Input material section start

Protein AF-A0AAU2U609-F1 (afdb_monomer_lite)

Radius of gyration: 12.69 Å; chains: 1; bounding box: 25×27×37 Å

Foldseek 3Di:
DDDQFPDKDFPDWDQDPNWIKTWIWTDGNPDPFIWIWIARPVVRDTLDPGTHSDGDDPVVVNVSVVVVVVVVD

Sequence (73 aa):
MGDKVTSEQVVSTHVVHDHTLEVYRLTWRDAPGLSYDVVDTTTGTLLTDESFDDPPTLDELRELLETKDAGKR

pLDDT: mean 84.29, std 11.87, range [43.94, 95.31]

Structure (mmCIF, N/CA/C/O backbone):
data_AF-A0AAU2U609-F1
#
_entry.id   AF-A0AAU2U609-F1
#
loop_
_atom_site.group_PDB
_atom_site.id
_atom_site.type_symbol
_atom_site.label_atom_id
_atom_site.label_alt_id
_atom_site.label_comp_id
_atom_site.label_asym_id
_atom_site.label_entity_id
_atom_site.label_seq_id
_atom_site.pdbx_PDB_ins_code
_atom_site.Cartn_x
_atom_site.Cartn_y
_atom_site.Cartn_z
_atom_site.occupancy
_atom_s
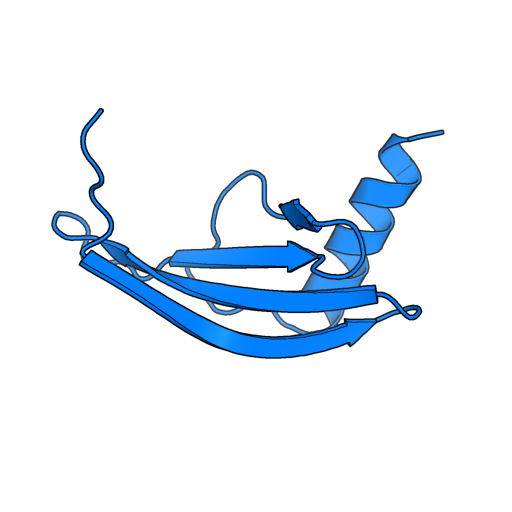ite.B_iso_or_equiv
_atom_site.auth_seq_id
_atom_site.auth_comp_id
_atom_site.auth_asym_id
_atom_site.auth_atom_id
_atom_site.pdbx_PDB_model_num
ATOM 1 N N . MET A 1 1 ? 2.808 19.743 -12.558 1.00 48.53 1 MET A N 1
ATOM 2 C CA . MET A 1 1 ? 4.051 18.958 -12.686 1.00 48.53 1 MET A CA 1
ATOM 3 C C . MET A 1 1 ? 3.590 17.631 -13.247 1.00 48.53 1 MET A C 1
ATOM 5 O O . MET A 1 1 ? 2.952 16.893 -12.519 1.00 48.53 1 MET A O 1
ATOM 9 N N . GLY A 1 2 ? 3.656 17.498 -14.575 1.00 48.62 2 GLY A N 1
ATOM 10 C CA . GLY A 1 2 ? 2.800 16.587 -15.341 1.00 48.62 2 GLY A CA 1
ATOM 11 C C . GLY A 1 2 ? 3.027 15.125 -14.990 1.00 48.62 2 GLY A C 1
ATOM 12 O O . GLY A 1 2 ? 4.168 14.696 -14.841 1.00 48.62 2 GLY A O 1
ATOM 13 N N . ASP A 1 3 ? 1.918 14.422 -14.853 1.00 59.50 3 ASP A N 1
ATOM 14 C CA . ASP A 1 3 ? 1.737 13.035 -14.455 1.00 59.50 3 ASP A CA 1
ATOM 15 C C . ASP A 1 3 ? 2.738 12.118 -15.171 1.00 59.50 3 ASP A C 1
ATOM 17 O O . ASP A 1 3 ? 2.591 11.759 -16.340 1.00 59.50 3 ASP A O 1
ATOM 21 N N . LYS A 1 4 ? 3.823 11.784 -14.464 1.00 73.19 4 LYS A N 1
ATOM 22 C CA . LYS A 1 4 ? 4.878 10.882 -14.950 1.00 73.19 4 LYS A CA 1
ATOM 23 C C . LYS A 1 4 ? 4.459 9.410 -14.867 1.00 73.19 4 LYS A C 1
ATOM 25 O O . LYS A 1 4 ? 5.190 8.550 -15.358 1.00 73.19 4 LYS A O 1
ATOM 30 N N . VAL A 1 5 ? 3.312 9.120 -14.252 1.00 77.00 5 VAL A N 1
ATOM 31 C CA . VAL A 1 5 ? 2.738 7.778 -14.158 1.00 77.00 5 VAL A CA 1
ATOM 32 C C . VAL A 1 5 ? 2.090 7.422 -15.496 1.00 77.00 5 VAL A C 1
ATOM 34 O O . VAL A 1 5 ? 1.244 8.136 -16.024 1.00 77.00 5 VAL A O 1
ATOM 37 N N . THR A 1 6 ? 2.520 6.307 -16.069 1.00 81.19 6 THR A N 1
ATOM 38 C CA . THR A 1 6 ? 2.020 5.754 -17.338 1.00 81.19 6 THR A CA 1
ATOM 39 C C . THR A 1 6 ? 0.974 4.672 -17.137 1.00 81.19 6 THR A C 1
ATOM 41 O O . THR A 1 6 ? 0.164 4.429 -18.029 1.00 81.19 6 THR A O 1
ATOM 44 N N . SER A 1 7 ? 1.000 4.011 -15.983 1.00 81.31 7 SER A N 1
ATOM 45 C CA . SER A 1 7 ? 0.061 2.962 -15.625 1.00 81.31 7 SER A CA 1
ATOM 46 C C . SER A 1 7 ? -0.035 2.874 -14.111 1.00 81.31 7 SER A C 1
ATOM 48 O O . SER A 1 7 ? 0.986 2.906 -13.426 1.00 81.31 7 SER A O 1
ATOM 50 N N . GLU A 1 8 ? -1.261 2.754 -13.623 1.00 89.38 8 GLU A N 1
ATOM 51 C CA . GLU A 1 8 ? -1.605 2.498 -12.232 1.00 89.38 8 GLU A CA 1
ATOM 52 C C . GLU A 1 8 ? -2.499 1.258 -12.214 1.00 89.38 8 GLU A C 1
ATOM 54 O O . GLU A 1 8 ? -3.432 1.145 -13.015 1.00 89.38 8 GLU A O 1
ATOM 59 N N . GLN A 1 9 ? -2.189 0.297 -11.348 1.00 91.75 9 GLN A N 1
ATOM 60 C CA . GLN A 1 9 ? -3.010 -0.899 -11.174 1.00 91.75 9 GLN A CA 1
ATOM 61 C C . GLN A 1 9 ? -2.948 -1.397 -9.736 1.00 91.75 9 GLN A C 1
ATOM 63 O O . GLN A 1 9 ? -1.870 -1.429 -9.145 1.00 91.75 9 GLN A O 1
ATOM 68 N N . VAL A 1 10 ? -4.077 -1.856 -9.202 1.00 92.94 10 VAL A N 1
ATOM 69 C CA . VAL A 1 10 ? -4.089 -2.574 -7.926 1.00 92.94 10 VAL A CA 1
ATOM 70 C C . VAL A 1 10 ? -3.448 -3.940 -8.145 1.00 92.94 10 VAL A C 1
ATOM 72 O O . VAL A 1 10 ? -3.913 -4.731 -8.968 1.00 92.94 10 VAL A O 1
ATOM 75 N N . VAL A 1 11 ? -2.351 -4.201 -7.440 1.00 93.12 11 VAL A N 1
ATOM 76 C CA . VAL A 1 11 ? -1.627 -5.479 -7.501 1.00 93.12 11 VAL A CA 1
ATOM 77 C C . VAL A 1 11 ? -1.918 -6.371 -6.306 1.00 93.12 11 VAL A C 1
ATOM 79 O O . VAL A 1 11 ? -1.740 -7.583 -6.407 1.00 93.12 11 VAL A O 1
ATOM 82 N N . SER A 1 12 ? -2.367 -5.79
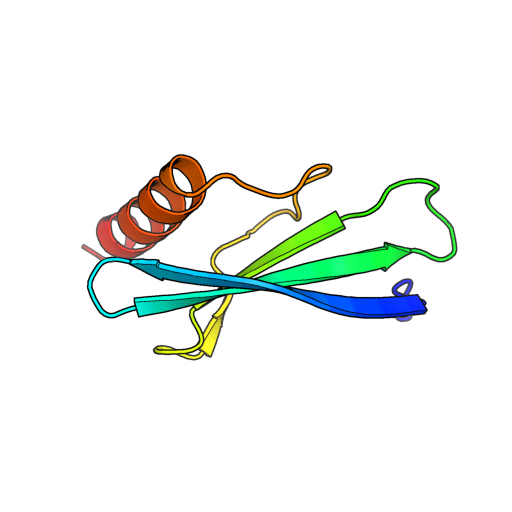4 -5.191 1.00 92.12 12 SER A N 1
ATOM 83 C CA . SER A 1 12 ? -2.744 -6.550 -4.005 1.00 92.12 12 SER A CA 1
ATOM 84 C C . SER A 1 12 ? -3.800 -5.817 -3.191 1.00 92.12 12 SER A C 1
ATOM 86 O O . SER A 1 12 ? -3.826 -4.588 -3.159 1.00 92.12 12 SER A O 1
ATOM 88 N N . THR A 1 13 ? -4.629 -6.586 -2.494 1.00 93.69 13 THR A N 1
ATOM 89 C CA . THR A 1 13 ? -5.636 -6.077 -1.563 1.00 93.69 13 THR A CA 1
ATOM 90 C C . THR A 1 13 ? -5.546 -6.889 -0.280 1.00 93.69 13 THR A C 1
ATOM 92 O O . THR A 1 13 ? -5.598 -8.121 -0.308 1.00 93.69 13 THR A O 1
ATOM 95 N N . HIS A 1 14 ? -5.414 -6.207 0.851 1.00 93.56 14 HIS A N 1
ATOM 96 C CA . HIS A 1 14 ? -5.273 -6.816 2.166 1.00 93.56 14 HIS A CA 1
ATOM 97 C C . HIS A 1 14 ? -6.258 -6.201 3.152 1.00 93.56 14 HIS A C 1
ATOM 99 O O . HIS A 1 14 ? -6.487 -4.999 3.145 1.00 93.56 14 HIS A O 1
ATOM 105 N N . VAL A 1 15 ? -6.816 -7.032 4.030 1.00 92.50 15 VAL A N 1
ATOM 106 C CA . VAL A 1 15 ? -7.662 -6.566 5.132 1.00 92.50 15 VAL A CA 1
ATOM 107 C C . VAL A 1 15 ? -6.872 -6.691 6.428 1.00 92.50 15 VAL A C 1
ATOM 109 O O . VAL A 1 15 ? -6.433 -7.783 6.794 1.00 92.50 15 VAL A O 1
ATOM 112 N N . VAL A 1 16 ? -6.670 -5.566 7.106 1.00 90.31 16 VAL A N 1
ATOM 113 C CA . VAL A 1 16 ? -5.856 -5.432 8.315 1.00 90.31 16 VAL A CA 1
ATOM 114 C C . VAL A 1 16 ? -6.649 -4.615 9.330 1.00 90.31 16 VAL A C 1
ATOM 116 O O . VAL A 1 16 ? -7.012 -3.491 9.036 1.00 90.31 16 VAL A O 1
ATOM 119 N N . HIS A 1 17 ? -6.937 -5.155 10.519 1.00 86.62 17 HIS A N 1
ATOM 120 C CA . HIS A 1 17 ? -7.716 -4.450 11.558 1.00 86.62 17 HIS A CA 1
ATOM 121 C C . HIS A 1 17 ? -9.060 -3.864 11.063 1.00 86.62 17 HIS A C 1
ATOM 123 O O . HIS A 1 17 ? -9.410 -2.749 11.426 1.00 86.62 17 HIS A O 1
ATOM 129 N N . ASP A 1 18 ? -9.793 -4.593 10.210 1.00 88.62 18 ASP A N 1
ATOM 130 C CA . ASP A 1 18 ? -11.027 -4.125 9.541 1.00 88.62 18 ASP A CA 1
ATOM 131 C C . ASP A 1 18 ? -10.825 -2.945 8.554 1.00 88.62 18 ASP A C 1
ATOM 133 O O . ASP A 1 18 ? -11.782 -2.434 7.968 1.00 88.62 18 ASP A O 1
ATOM 137 N N . HIS A 1 19 ? -9.576 -2.559 8.287 1.00 91.56 19 HIS A N 1
ATOM 138 C CA . HIS A 1 19 ? -9.185 -1.627 7.233 1.00 91.56 19 HIS A CA 1
ATOM 139 C C . HIS A 1 19 ? -8.820 -2.376 5.951 1.00 91.56 19 HIS A C 1
ATOM 141 O O . HIS A 1 19 ? -8.097 -3.375 5.981 1.00 91.56 19 HIS A O 1
ATOM 147 N N . THR A 1 20 ? -9.335 -1.907 4.815 1.00 94.31 20 THR A N 1
ATOM 148 C CA . THR A 1 20 ? -9.051 -2.487 3.500 1.00 94.31 20 THR A CA 1
ATOM 149 C C . THR A 1 20 ? -7.951 -1.680 2.830 1.00 94.31 20 THR A C 1
ATOM 151 O O . THR A 1 20 ? -8.171 -0.556 2.378 1.00 94.31 20 THR A O 1
ATOM 154 N N . LEU A 1 21 ? -6.770 -2.280 2.754 1.00 94.06 21 LEU A N 1
ATOM 155 C CA . LEU A 1 21 ? -5.572 -1.707 2.164 1.00 94.06 21 LEU A CA 1
ATOM 156 C C . LEU A 1 21 ? -5.409 -2.208 0.732 1.00 94.06 21 LEU A C 1
ATOM 158 O O . LEU A 1 21 ? -5.306 -3.413 0.496 1.00 94.06 21 LEU A O 1
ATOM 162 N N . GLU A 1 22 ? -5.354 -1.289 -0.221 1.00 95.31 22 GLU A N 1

Input material section end

» What is expected: Retype the lines from the one containing "ATOM 155 C CA" to the last line above. Change nothing and include no others.

» Answer for this exercise:
ATOM 155 C CA . LEU A 1 21 ? -5.572 -1.707 2.164 1.00 94.06 21 LEU A CA 1
ATOM 156 C C . LEU A 1 21 ? -5.409 -2.208 0.732 1.00 94.06 21 LEU A C 1
ATOM 158 O O . LEU A 1 21 ? -5.306 -3.413 0.496 1.00 94.06 21 LEU A O 1
ATOM 162 N N . GLU A 1 22 ? -5.354 -1.289 -0.221 1.00 95.31 22 GLU A N 1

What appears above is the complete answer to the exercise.